Fine words – but does everyone still read the local paper?

“I would be more concerned if we had seen a considerable fall in readership,” he said.

“But really, the decline isn’t considerable. Our papers are small-town papers – some of them are not declining at all.

“Some are up a little, some are down a little. When they’re down, we’re making that up by giving away free papers on the fringe. I would say the decline is not that serious.”

‘The revenue will come back’

Tindle said the last recession of this scale was in the late Eighties and early Nineties – and that was followed by a decade of growth.

“We suffered badly because the housing position was as bad as today. Jobs were very scarce – we had three million unemployed so there weren’t any jobs about,” he said.

“But then by the middle of the 1990s, through to the middle of this decade, was the best period ever.

“This [revenue fall] has been almost entirely down to the current recession, it will end, and most of the revenue will come back.

“We will beat the internet the way we have beaten free papers, and local commercial radio. If you want to take a small bet with me, I bet 10p we will be here flourishing in 61 years.”

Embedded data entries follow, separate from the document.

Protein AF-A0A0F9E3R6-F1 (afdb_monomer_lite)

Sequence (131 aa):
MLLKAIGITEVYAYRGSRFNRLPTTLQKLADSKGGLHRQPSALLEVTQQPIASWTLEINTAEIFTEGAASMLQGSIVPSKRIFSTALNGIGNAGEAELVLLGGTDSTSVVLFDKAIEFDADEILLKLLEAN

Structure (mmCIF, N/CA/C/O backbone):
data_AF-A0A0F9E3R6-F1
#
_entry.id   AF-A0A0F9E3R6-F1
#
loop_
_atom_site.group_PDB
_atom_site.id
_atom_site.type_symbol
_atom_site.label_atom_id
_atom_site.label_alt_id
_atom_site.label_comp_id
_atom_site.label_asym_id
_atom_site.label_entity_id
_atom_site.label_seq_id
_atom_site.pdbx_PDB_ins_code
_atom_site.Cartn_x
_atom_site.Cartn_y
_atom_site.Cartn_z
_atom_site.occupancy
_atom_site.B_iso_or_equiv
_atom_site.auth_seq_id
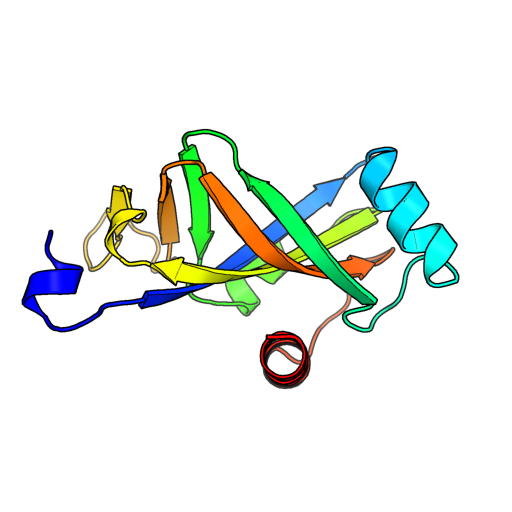_atom_site.auth_comp_id
_atom_site.auth_asym_id
_atom_site.auth_atom_id
_atom_site.pdbx_PDB_model_num
ATOM 1 N N . MET A 1 1 ? -15.962 3.438 16.254 1.00 61.12 1 MET A N 1
ATOM 2 C CA . MET A 1 1 ? -15.418 2.793 15.041 1.00 61.12 1 MET A CA 1
ATOM 3 C C . MET A 1 1 ? -15.181 1.327 15.375 1.00 61.12 1 MET A C 1
ATOM 5 O O . MET A 1 1 ? -14.572 1.071 16.408 1.00 61.12 1 MET A O 1
ATOM 9 N N . LEU A 1 2 ? -15.734 0.401 14.587 1.00 62.88 2 LEU A N 1
ATOM 10 C CA . LEU A 1 2 ? -15.838 -1.034 14.906 1.00 62.88 2 LEU A CA 1
ATOM 11 C C . LEU A 1 2 ? -14.489 -1.680 15.268 1.00 62.88 2 LEU A C 1
ATOM 13 O O . LEU A 1 2 ? -14.401 -2.337 16.297 1.00 62.88 2 LEU A O 1
ATOM 17 N N . LEU A 1 3 ? -13.426 -1.387 14.513 1.00 68.44 3 LEU A N 1
ATOM 18 C CA . LEU A 1 3 ? -12.071 -1.898 14.770 1.00 68.44 3 LEU A CA 1
ATOM 19 C C . LEU A 1 3 ? -11.541 -1.554 16.169 1.00 68.44 3 LEU A C 1
ATOM 21 O O . LEU A 1 3 ? -11.065 -2.425 16.890 1.00 68.44 3 LEU A O 1
ATOM 25 N N . LYS A 1 4 ? -11.719 -0.302 16.607 1.00 66.31 4 LYS A N 1
ATOM 26 C CA . LYS A 1 4 ? -11.323 0.130 17.955 1.00 66.31 4 LYS A CA 1
ATOM 27 C C . LYS A 1 4 ? -12.125 -0.587 19.046 1.00 66.31 4 LYS A C 1
ATOM 29 O O . LYS A 1 4 ? -11.592 -0.848 20.117 1.00 66.31 4 LYS A O 1
ATOM 34 N N . ALA A 1 5 ? -13.398 -0.893 18.786 1.00 66.38 5 ALA A N 1
ATOM 35 C CA . ALA A 1 5 ? -14.258 -1.598 19.738 1.00 66.38 5 ALA A CA 1
ATOM 36 C C . ALA A 1 5 ? -13.854 -3.072 19.922 1.00 66.38 5 ALA A C 1
ATOM 38 O O . ALA A 1 5 ? -14.093 -3.625 20.989 1.00 66.38 5 ALA A O 1
ATOM 39 N N . ILE A 1 6 ? -13.203 -3.673 18.920 1.00 75.44 6 ILE A N 1
ATOM 40 C CA . ILE A 1 6 ? -12.645 -5.035 18.982 1.00 75.44 6 ILE A CA 1
ATOM 41 C C . ILE A 1 6 ? -11.135 -5.054 19.285 1.00 75.44 6 ILE A C 1
ATOM 43 O O . ILE A 1 6 ? -10.490 -6.084 19.134 1.00 75.44 6 ILE A O 1
ATOM 47 N N . GLY A 1 7 ? -10.565 -3.924 19.717 1.00 77.06 7 GLY A N 1
ATOM 48 C CA . GLY A 1 7 ? -9.169 -3.829 20.157 1.00 77.06 7 GLY A CA 1
ATOM 49 C C . GLY A 1 7 ? -8.125 -3.684 19.045 1.00 77.06 7 GLY A C 1
ATOM 50 O O . GLY A 1 7 ? -6.939 -3.633 19.350 1.00 77.06 7 GLY A O 1
ATOM 51 N N . ILE A 1 8 ? -8.529 -3.565 17.778 1.00 78.50 8 ILE A N 1
ATOM 52 C CA . ILE A 1 8 ? -7.603 -3.356 16.658 1.00 78.50 8 ILE A CA 1
ATOM 53 C C . ILE A 1 8 ? -7.242 -1.869 16.571 1.00 78.50 8 ILE A C 1
ATOM 55 O O . ILE A 1 8 ? -8.091 -1.019 16.278 1.00 78.50 8 ILE A O 1
ATOM 59 N N . THR A 1 9 ? -5.973 -1.548 16.829 1.00 82.75 9 THR A N 1
ATOM 60 C CA . THR A 1 9 ? -5.446 -0.173 16.811 1.00 82.75 9 THR A CA 1
ATOM 61 C C . THR A 1 9 ? -4.818 0.211 15.479 1.00 82.75 9 THR A C 1
ATOM 63 O O . THR A 1 9 ? -4.911 1.381 15.101 1.00 82.75 9 THR A O 1
ATOM 66 N N . GLU A 1 10 ? -4.262 -0.756 14.755 1.00 83.50 10 GLU A N 1
ATOM 67 C CA . GLU A 1 10 ? -3.615 -0.611 13.451 1.00 83.50 10 GLU A CA 1
ATOM 68 C C . GLU A 1 10 ? -3.787 -1.881 12.613 1.00 83.50 10 GLU A C 1
ATOM 70 O O . GLU A 1 10 ? -4.105 -2.943 13.150 1.00 83.50 10 GLU A O 1
ATOM 75 N N . VAL A 1 11 ? -3.610 -1.758 11.301 1.00 81.31 11 VAL A N 1
ATOM 76 C CA . VAL A 1 11 ? -3.627 -2.883 10.362 1.00 81.31 11 VAL A CA 1
ATOM 77 C C . VAL A 1 11 ? -2.494 -2.736 9.357 1.00 81.31 11 VAL A C 1
ATOM 79 O O . VAL A 1 11 ? -2.164 -1.621 8.953 1.00 81.31 11 VAL A O 1
ATOM 82 N N . TYR A 1 12 ? -1.944 -3.860 8.915 1.00 82.75 12 TYR A N 1
ATOM 83 C CA . TYR A 1 12 ? -1.106 -3.892 7.723 1.00 82.75 12 TYR A CA 1
ATOM 84 C C . TYR A 1 12 ? -2.009 -3.876 6.499 1.00 82.75 12 TYR A C 1
ATOM 86 O O . TYR A 1 12 ? -2.905 -4.709 6.378 1.00 82.75 12 TYR A O 1
ATOM 94 N N . ALA A 1 13 ? -1.789 -2.910 5.617 1.00 84.19 13 ALA A N 1
ATOM 95 C CA . ALA A 1 13 ? -2.537 -2.779 4.382 1.00 84.19 13 ALA A CA 1
ATOM 96 C C . ALA A 1 13 ? -1.579 -2.726 3.192 1.00 84.19 13 ALA A C 1
ATOM 98 O O . ALA A 1 13 ? -0.489 -2.153 3.278 1.00 84.19 13 ALA A O 1
ATOM 99 N N . TYR A 1 14 ? -2.032 -3.272 2.070 1.00 84.38 14 TYR A N 1
ATOM 100 C CA . TYR A 1 14 ? -1.310 -3.341 0.812 1.00 84.38 14 TYR A CA 1
ATOM 101 C C . TYR A 1 14 ? -2.073 -2.660 -0.312 1.00 84.38 14 TYR A C 1
ATOM 103 O O . TYR A 1 14 ? -3.307 -2.594 -0.320 1.00 84.38 14 TYR A O 1
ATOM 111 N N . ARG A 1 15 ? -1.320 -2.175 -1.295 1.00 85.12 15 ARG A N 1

This month, the company even received a paper from one of its National Union of Journalists chapels, explaining they would not seek a pay rise because of the ongoing revenue slump. That spirit, he said, will see the papers survive.

“I’m quite sure that all those laying off staff are very sad about it,” he said.

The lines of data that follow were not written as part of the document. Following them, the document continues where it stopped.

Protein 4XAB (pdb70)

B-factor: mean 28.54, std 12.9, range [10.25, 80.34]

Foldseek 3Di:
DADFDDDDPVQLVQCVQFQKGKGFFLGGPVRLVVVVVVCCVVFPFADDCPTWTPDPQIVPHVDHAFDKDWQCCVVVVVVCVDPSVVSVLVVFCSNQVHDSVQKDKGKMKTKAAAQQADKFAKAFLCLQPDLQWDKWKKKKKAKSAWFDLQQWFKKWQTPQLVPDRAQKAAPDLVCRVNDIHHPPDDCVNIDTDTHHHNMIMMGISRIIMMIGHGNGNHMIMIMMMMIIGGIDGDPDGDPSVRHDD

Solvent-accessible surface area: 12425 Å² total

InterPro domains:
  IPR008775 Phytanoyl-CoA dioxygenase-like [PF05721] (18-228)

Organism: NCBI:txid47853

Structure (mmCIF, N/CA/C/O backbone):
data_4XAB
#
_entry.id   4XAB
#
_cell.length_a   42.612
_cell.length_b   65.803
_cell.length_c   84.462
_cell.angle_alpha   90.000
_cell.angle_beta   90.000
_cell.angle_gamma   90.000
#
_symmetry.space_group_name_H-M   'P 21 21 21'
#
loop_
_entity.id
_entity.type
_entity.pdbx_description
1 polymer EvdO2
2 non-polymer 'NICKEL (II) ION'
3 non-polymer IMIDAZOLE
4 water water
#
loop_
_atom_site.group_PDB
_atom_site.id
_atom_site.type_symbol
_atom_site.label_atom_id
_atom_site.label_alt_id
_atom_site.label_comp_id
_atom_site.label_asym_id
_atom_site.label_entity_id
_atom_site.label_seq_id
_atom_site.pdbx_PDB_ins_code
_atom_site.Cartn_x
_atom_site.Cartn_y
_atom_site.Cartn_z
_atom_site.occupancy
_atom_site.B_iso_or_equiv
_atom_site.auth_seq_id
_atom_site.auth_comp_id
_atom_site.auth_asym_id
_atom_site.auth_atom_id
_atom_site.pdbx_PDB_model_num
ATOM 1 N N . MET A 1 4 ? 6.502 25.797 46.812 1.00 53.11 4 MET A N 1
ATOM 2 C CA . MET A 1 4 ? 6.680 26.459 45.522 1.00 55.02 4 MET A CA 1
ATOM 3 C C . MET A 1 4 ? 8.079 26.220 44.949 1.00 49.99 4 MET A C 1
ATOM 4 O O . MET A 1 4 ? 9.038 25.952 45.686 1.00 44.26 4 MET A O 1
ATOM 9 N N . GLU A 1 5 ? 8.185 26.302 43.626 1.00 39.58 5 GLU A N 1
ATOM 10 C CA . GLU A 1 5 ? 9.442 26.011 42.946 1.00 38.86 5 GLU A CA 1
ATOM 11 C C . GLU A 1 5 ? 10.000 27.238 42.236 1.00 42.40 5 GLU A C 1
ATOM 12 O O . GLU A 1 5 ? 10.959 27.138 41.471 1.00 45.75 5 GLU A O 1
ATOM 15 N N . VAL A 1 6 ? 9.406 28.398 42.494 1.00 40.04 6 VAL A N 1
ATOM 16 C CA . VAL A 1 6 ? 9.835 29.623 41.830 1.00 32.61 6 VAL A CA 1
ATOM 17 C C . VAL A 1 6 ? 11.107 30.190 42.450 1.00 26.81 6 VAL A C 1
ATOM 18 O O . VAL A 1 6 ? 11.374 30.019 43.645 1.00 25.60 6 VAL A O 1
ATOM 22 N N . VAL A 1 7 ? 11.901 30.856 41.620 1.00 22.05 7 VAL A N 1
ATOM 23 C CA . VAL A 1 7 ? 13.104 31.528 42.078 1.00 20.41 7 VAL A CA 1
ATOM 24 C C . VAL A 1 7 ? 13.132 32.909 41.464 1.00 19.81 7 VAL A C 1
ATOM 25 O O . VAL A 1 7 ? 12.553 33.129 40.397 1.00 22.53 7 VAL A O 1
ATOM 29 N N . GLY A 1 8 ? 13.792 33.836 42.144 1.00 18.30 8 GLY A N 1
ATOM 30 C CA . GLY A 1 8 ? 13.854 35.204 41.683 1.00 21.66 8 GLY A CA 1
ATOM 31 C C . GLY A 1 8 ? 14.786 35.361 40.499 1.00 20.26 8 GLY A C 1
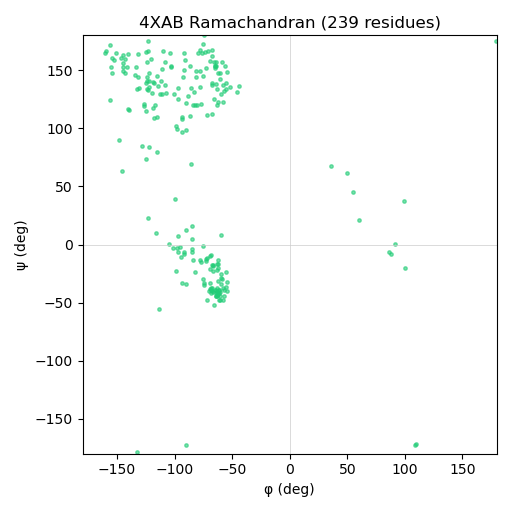ATOM 32 O O . GLY A 1 8 ? 15.387 34.388 40.025 1.00 21.74 8 GLY A O 1
ATOM 33 N N . THR A 1 9 ? 14.895 36.591 40.017 1.00 22.02 9 THR A N 1
ATOM 34 C CA . THR A 1 9 ? 15.803 36.908 38.918 1.00 25.87 9 THR A CA 1
ATOM 35 C C . THR A 1 9 ? 16.740 38.020 39.342 1.00 23.21 9 THR A C 1
ATOM 36 O O . THR A 1 9 ? 16.486 38.684 40.344 1.00 22.28 9 THR A O 1
ATOM 40 N N . ILE A 1 10 ? 17.817 38.227 38.586 1.00 18.47 10 ILE A N 1
ATOM 41 C CA . ILE A 1 10 ? 18.623 39.414 38.795 1.00 17.13 10 ILE A CA 1
ATOM 42 C C . ILE A 1 10 ? 18.478 40.368 37.622 1.00 18.63 10 ILE A C 1
ATOM 43 O O . ILE A 1 10 ? 18.198 39.956 36.491 1.00 22.17 10 ILE A O 1
ATOM 48 N N . ASP A 1 11 ? 18.638 41.656 37.904 1.00 19.94 11 ASP A N 1
ATOM 49 C CA . ASP A 1 11 ? 18.572 42.647 36.846 1.00 20.19 11 ASP A CA 1
ATOM 50 C C . ASP A 1 11 ? 19.737 43.615 36.949 1.00 19.59 11 ASP A C 1
ATOM 51 O O . ASP A 1 11 ? 20.609 43.464 37.814 1.00 17.63 11 ASP A O 1
ATOM 56 N N . HIS A 1 12 ? 19.776 44.590 36.045 1.00 18.12 12 HIS A N 1
ATOM 57 C CA . HIS A 1 12 ? 20.895 45.528 36.025 1.00 18.39 12 HIS A CA 1
ATOM 58 C C . HIS A 1 12 ? 21.059 46.241 37.353 1.00 19.70 12 HIS A C 1
ATOM 59 O O . HIS A 1 12 ? 22.178 46.470 37.808 1.00 19.03 12 HIS A O 1
ATOM 66 N N . ARG A 1 13 ? 19.940 46.604 37.968 1.00 19.17 13 ARG A N 1
ATOM 67 C CA A ARG A 1 13 ? 19.962 47.323 39.234 0.62 19.25 13 ARG A CA 1
ATOM 68 C CA B ARG A 1 13 ? 19.974 47.329 39.232 0.38 19.86 13 ARG A CA 1
ATOM 69 C C . ARG A 1 13 ? 20.672 46.527 40.329 1.00 18.90 13 ARG A C 1
ATOM 70 O O . ARG A 1 13 ? 21.386 47.095 41.162 1.00 19.39 13 ARG A O 1
ATOM 85 N N . ASP A 1 14 ? 20.468 45.209 40.329 1.00 17.40 14 ASP A N 1
ATOM 86 C CA . ASP A 1 14 ? 21.119 44.339 41.316 1.00 18.19 14 ASP A CA 1
ATOM 87 C C . ASP A 1 14 ? 22.632 44.425 41.158 1.00 18.94 14 ASP A C 1
ATOM 88 O O . ASP A 1 14 ? 23.361 44.582 42.134 1.00 17.38 14 ASP A O 1
ATOM 93 N N . ARG A 1 15 ? 23.102 44.302 39.919 1.00 18.32 15 ARG A N 1
ATOM 94 C CA A ARG A 1 15 ? 24.528 44.360 39.660 0.54 16.74 15 ARG A CA 1
ATOM 95 C CA B ARG A 1 15 ? 24.525 44.380 39.610 0.46 17.45 15 ARG A CA 1
ATOM 96 C C . ARG A 1 15 ? 25.096 45.736 39.988 1.00 18.25 15 ARG A C 1
ATOM 97 O O . ARG A 1 15 ? 26.210 45.846 40.533 1.00 17.35 15 ARG A O 1
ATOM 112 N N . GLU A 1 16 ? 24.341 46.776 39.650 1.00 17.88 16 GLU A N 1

“Of course, we’re sad to read about it. We have managed to avoid that almost completely. The only major measure we have taken was a pay freeze, as almost everyone else has.”

Few, if any, newspapers owners have Tindle’s experience. He is adamant the problems are temporary, not permanent. He’s even willing to put more money on it.

“In every previous recession, it [revenue] has not only come back but gone higher,” he says.

“Local papers will cope in the future as they have in the past. My oldest local paper is 201 years old. Several are 150 years old, a lot more are 125 years old.

“I will lay that 10p that they will be there in a few years yet. I am very serious. I know local papers, and I know they will survive.”